[Leetcode]414. Third Maximum Number

问题：

Given a non-empty array of integers, return the third maximum number in this array. If it does not exist, return the maximum number. The time complexity must be in O(n).

Example 1:

Input: [3, 2, 1]

Output: 1

Explanation: The third maximum is 1.

Example 2:

Input: [1, 2]

Output: 2

Explanation: The third maximum does not exist, so the maximum (2) is returned instead.

Example 3:

Input: [2, 2, 3, 1]

Output: 1

Explanation: Note that the third maximum here means the third maximum distinct number.
Both numbers with value 2 are both considered as second maximum.

思路1：

利用TreeSet的自动升序功能，以及元素不重复原理，，其中涉及到迭代。
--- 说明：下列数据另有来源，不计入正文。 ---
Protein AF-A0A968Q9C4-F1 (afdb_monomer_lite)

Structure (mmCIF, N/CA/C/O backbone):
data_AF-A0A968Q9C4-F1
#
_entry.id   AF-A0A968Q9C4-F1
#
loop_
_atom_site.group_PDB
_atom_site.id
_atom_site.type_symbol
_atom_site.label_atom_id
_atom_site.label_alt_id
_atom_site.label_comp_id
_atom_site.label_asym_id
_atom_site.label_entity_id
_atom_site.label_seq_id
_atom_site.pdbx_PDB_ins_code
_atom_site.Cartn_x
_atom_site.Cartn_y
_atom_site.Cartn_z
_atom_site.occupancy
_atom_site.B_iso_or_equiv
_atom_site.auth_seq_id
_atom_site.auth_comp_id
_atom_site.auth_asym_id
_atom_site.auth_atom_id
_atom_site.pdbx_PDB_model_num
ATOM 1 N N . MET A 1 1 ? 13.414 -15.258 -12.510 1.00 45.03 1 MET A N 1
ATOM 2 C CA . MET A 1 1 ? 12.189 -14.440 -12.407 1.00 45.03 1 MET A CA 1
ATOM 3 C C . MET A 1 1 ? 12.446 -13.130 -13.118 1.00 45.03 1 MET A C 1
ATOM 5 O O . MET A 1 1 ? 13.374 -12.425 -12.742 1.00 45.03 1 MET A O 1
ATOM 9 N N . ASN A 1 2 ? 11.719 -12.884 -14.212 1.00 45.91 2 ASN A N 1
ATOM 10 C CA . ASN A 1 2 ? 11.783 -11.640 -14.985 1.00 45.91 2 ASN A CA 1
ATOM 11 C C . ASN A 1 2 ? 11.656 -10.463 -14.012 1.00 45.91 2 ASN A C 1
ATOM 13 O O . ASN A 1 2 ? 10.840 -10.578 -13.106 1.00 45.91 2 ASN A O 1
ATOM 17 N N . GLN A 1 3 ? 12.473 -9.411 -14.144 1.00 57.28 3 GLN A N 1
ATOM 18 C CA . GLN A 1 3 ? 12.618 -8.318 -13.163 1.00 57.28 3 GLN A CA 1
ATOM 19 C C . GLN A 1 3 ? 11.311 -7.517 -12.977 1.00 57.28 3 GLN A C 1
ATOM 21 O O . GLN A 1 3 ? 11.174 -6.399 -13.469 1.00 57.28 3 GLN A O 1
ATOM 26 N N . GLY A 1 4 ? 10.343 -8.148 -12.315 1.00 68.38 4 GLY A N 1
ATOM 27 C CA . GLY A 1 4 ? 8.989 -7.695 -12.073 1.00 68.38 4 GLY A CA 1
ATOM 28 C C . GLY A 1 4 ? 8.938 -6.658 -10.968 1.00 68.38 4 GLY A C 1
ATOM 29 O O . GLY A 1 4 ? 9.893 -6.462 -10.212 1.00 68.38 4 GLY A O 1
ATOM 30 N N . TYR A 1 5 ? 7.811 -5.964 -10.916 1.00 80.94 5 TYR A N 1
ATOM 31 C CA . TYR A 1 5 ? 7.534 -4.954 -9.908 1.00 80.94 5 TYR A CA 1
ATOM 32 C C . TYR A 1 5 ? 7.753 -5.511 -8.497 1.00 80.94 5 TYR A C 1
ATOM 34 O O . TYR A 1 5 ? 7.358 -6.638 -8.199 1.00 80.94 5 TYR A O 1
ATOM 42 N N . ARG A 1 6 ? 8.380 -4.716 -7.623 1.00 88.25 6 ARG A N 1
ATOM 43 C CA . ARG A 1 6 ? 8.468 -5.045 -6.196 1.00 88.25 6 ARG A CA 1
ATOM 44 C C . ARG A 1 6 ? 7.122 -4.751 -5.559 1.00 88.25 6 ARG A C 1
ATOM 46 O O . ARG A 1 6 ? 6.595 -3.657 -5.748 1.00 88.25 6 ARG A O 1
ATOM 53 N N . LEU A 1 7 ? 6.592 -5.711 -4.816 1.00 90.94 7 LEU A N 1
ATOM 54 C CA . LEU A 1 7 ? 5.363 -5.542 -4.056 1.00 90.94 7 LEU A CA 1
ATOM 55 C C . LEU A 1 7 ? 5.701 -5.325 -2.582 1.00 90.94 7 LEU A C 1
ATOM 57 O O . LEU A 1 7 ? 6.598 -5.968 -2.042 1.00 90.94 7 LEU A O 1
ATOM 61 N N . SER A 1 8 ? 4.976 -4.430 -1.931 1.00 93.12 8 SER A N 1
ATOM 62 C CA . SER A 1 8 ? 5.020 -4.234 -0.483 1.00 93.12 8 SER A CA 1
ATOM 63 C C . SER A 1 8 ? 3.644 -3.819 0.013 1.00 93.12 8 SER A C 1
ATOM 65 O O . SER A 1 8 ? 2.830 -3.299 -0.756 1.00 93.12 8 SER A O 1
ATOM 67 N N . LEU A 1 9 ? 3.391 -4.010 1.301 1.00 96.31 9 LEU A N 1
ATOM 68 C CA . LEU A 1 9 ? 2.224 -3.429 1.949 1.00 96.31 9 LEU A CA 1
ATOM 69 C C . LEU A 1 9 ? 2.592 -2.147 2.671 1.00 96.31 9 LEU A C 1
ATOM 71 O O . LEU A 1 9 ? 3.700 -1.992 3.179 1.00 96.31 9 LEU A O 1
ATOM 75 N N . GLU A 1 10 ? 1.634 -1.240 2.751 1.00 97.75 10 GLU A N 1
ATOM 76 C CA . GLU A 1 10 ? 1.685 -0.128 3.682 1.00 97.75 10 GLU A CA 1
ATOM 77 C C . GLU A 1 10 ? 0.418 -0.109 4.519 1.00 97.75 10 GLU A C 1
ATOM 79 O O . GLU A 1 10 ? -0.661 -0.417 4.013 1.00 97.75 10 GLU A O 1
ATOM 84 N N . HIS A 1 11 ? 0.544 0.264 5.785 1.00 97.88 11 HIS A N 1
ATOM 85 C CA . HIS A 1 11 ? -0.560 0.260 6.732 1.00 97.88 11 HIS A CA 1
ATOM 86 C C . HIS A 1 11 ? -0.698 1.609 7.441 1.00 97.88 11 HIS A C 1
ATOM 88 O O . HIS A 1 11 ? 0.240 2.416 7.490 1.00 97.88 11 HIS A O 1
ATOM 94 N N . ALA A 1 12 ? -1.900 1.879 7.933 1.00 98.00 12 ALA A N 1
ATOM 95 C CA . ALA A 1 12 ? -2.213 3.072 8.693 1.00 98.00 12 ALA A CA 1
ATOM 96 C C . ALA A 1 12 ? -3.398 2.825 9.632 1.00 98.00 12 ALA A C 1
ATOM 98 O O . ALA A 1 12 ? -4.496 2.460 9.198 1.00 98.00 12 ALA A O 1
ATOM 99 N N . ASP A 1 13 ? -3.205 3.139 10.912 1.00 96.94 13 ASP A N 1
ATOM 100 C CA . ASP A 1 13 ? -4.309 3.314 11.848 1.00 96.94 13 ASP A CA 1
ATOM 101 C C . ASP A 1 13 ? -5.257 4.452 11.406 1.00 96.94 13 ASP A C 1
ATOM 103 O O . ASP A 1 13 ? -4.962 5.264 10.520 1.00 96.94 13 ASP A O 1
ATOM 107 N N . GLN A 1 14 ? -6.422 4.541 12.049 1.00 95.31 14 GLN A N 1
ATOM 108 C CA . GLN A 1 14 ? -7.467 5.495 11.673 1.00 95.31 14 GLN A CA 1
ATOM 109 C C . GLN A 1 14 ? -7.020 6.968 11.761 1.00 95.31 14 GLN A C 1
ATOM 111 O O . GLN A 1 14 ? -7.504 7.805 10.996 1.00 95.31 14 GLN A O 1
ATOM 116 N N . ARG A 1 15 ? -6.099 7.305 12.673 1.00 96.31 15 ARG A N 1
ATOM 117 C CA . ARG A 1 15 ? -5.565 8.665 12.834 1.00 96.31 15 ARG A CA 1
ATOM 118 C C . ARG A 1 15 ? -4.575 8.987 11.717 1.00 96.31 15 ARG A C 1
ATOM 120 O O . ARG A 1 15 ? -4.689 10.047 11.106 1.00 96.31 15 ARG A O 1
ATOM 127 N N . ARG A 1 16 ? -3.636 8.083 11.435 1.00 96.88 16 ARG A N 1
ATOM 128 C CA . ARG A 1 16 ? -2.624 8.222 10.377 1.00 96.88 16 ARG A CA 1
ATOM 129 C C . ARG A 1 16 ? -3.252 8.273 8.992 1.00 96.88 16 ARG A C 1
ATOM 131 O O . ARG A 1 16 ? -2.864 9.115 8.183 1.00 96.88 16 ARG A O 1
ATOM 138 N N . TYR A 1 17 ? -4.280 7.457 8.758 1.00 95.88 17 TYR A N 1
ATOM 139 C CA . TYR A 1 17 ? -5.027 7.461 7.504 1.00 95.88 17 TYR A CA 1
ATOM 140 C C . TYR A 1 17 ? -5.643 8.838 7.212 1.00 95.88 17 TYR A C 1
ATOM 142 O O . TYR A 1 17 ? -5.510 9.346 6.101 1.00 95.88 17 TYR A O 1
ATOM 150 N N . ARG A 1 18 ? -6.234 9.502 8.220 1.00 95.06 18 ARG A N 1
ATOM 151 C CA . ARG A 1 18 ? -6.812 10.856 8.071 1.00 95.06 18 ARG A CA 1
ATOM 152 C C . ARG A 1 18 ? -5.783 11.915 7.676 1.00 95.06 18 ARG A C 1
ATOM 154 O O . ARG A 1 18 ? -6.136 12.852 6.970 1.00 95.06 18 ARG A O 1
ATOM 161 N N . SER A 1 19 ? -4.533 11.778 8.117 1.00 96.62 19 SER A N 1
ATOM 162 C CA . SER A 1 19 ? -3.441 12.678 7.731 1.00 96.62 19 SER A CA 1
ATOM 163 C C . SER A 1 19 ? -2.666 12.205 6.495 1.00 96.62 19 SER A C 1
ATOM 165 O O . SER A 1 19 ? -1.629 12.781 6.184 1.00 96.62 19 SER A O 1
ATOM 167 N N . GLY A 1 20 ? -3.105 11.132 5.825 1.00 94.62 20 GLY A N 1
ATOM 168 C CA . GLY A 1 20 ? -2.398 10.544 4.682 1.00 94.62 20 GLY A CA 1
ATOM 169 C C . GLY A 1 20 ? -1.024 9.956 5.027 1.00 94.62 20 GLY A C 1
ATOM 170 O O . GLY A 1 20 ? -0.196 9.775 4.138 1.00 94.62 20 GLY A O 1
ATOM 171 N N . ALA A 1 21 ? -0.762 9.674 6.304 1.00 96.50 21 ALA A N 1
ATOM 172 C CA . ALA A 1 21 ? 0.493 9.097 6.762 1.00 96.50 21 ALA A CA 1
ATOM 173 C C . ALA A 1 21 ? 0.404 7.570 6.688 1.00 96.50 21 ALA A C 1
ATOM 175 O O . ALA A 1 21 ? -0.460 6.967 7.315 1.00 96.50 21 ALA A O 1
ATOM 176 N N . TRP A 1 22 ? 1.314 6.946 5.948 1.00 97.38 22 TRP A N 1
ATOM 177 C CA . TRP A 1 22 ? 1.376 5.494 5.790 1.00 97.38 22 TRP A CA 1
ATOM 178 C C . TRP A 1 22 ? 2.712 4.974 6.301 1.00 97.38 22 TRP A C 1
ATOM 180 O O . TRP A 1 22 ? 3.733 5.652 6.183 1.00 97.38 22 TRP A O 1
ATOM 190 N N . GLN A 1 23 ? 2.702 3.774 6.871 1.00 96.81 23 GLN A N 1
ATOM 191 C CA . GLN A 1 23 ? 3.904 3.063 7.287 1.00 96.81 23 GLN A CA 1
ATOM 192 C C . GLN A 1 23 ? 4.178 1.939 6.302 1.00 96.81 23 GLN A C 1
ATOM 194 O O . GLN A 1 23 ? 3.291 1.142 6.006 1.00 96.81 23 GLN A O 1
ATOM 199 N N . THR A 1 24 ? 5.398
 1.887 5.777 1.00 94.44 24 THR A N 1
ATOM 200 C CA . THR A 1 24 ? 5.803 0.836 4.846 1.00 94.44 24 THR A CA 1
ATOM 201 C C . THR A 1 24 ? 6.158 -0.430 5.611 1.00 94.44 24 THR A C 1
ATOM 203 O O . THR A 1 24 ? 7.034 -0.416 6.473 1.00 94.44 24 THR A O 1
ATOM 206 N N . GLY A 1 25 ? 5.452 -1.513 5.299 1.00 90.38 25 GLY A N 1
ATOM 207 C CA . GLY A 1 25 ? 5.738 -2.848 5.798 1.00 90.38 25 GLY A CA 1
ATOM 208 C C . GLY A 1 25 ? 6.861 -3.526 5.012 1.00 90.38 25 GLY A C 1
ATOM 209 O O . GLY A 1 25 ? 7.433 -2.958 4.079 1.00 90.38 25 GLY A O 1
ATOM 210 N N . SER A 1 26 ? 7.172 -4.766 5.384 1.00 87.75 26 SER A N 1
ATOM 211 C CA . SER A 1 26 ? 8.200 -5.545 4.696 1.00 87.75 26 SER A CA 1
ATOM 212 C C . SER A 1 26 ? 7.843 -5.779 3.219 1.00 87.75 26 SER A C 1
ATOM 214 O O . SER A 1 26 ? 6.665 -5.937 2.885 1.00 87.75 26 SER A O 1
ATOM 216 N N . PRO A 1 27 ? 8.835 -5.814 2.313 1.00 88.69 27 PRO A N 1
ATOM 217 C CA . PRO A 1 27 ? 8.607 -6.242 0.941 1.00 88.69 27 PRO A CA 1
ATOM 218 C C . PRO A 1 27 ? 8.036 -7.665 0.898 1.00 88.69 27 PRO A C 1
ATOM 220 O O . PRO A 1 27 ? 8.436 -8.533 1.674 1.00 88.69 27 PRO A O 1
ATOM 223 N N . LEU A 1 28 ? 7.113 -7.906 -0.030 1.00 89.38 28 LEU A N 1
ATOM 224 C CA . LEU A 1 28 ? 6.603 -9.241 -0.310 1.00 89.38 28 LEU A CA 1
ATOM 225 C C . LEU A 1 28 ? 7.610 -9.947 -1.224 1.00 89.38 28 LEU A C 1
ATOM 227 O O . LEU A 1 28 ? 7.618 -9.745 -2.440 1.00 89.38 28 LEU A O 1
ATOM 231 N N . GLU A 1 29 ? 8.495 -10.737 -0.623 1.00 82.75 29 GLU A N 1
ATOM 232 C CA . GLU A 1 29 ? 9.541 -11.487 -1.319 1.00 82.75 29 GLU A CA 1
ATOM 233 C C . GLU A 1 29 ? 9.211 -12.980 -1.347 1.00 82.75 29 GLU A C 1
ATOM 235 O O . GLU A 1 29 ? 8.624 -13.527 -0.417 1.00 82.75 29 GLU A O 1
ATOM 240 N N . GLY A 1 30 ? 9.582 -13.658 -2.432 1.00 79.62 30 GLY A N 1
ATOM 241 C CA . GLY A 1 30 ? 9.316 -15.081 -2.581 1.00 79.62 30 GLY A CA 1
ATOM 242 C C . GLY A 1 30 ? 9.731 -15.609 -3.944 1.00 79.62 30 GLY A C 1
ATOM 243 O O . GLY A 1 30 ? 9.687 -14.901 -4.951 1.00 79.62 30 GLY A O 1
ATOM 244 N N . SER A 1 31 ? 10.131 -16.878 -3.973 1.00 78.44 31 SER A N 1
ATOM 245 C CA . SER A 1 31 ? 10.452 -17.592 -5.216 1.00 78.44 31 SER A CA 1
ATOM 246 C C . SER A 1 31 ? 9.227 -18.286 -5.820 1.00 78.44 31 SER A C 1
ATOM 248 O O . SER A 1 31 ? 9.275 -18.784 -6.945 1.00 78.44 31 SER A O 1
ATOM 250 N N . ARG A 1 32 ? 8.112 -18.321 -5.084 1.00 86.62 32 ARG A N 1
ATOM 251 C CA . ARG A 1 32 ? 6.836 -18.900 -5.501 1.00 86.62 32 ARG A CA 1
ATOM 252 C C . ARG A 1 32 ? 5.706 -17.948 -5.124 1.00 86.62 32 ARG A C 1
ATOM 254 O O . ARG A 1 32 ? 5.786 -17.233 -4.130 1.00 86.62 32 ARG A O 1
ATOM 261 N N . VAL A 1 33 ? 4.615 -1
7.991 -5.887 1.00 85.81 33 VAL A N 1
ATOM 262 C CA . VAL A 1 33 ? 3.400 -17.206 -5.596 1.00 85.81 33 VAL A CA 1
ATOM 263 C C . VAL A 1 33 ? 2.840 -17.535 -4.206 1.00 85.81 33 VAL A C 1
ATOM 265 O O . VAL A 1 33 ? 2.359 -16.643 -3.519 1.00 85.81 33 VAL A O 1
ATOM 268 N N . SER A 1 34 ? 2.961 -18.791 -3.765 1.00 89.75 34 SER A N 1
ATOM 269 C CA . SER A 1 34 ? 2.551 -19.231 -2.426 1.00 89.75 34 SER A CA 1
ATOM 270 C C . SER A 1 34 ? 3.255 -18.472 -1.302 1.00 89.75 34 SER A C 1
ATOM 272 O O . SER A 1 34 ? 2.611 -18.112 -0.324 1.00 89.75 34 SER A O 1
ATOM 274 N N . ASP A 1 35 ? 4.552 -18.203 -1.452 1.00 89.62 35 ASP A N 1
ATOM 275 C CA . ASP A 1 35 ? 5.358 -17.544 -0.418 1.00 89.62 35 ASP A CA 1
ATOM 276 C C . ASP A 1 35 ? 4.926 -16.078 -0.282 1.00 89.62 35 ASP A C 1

时间复杂度是O(n)

代码如下：

public class Solution {
    public int thirdMax(int[] nums) {
        Set<Integer> set = new TreeSet<Integer>();
for(int i= 0 ; i < nums.length;i++){
set.add(nums[i]);
}
Iterator it = set.iterator();
if(set.size() == 2){
int a = (Integer)it.next();
int b = (Integer)it.next();
return b;
}
else if(set.size() == 1){
int c = (Integer)it.next();
return c;
}else{
int count =0;
int d =0;
while(it.hasNext()){
d = (Integer)it.next();
count++;
System.out.println(count + " size" +set.size());
if(set.size()==count+2){
break;
}
}
return d;
}
}
        
}

思路2：

对元素组进行 自动排序，利用Arrays.sort()函数，然后在利用List存储不重复的数，过滤重复的数，重复的存储一次。

代码如下：

public class Solution {
    public int thirdMax(int[] nums) {

int length = nums.length;
if (length == 1) {
return nums[0];
} else if (length == 2) {
int max = Math.max(nums[0], nums[1]);
return max;
} else {
int []a = new int[length];
List<Integer>list = new ArrayList<Integer>();
for(int i = 0 ; i < length;i++){
a[nums[i]-1]=nums[i];
}
for(int j = length-1; j >=0;j++){
if(!list.contains(nums[j]))
list.add(nums[j]);
}
for(int m = 0; m < length;m++){
System.out.println(list.get(m));
}

}

}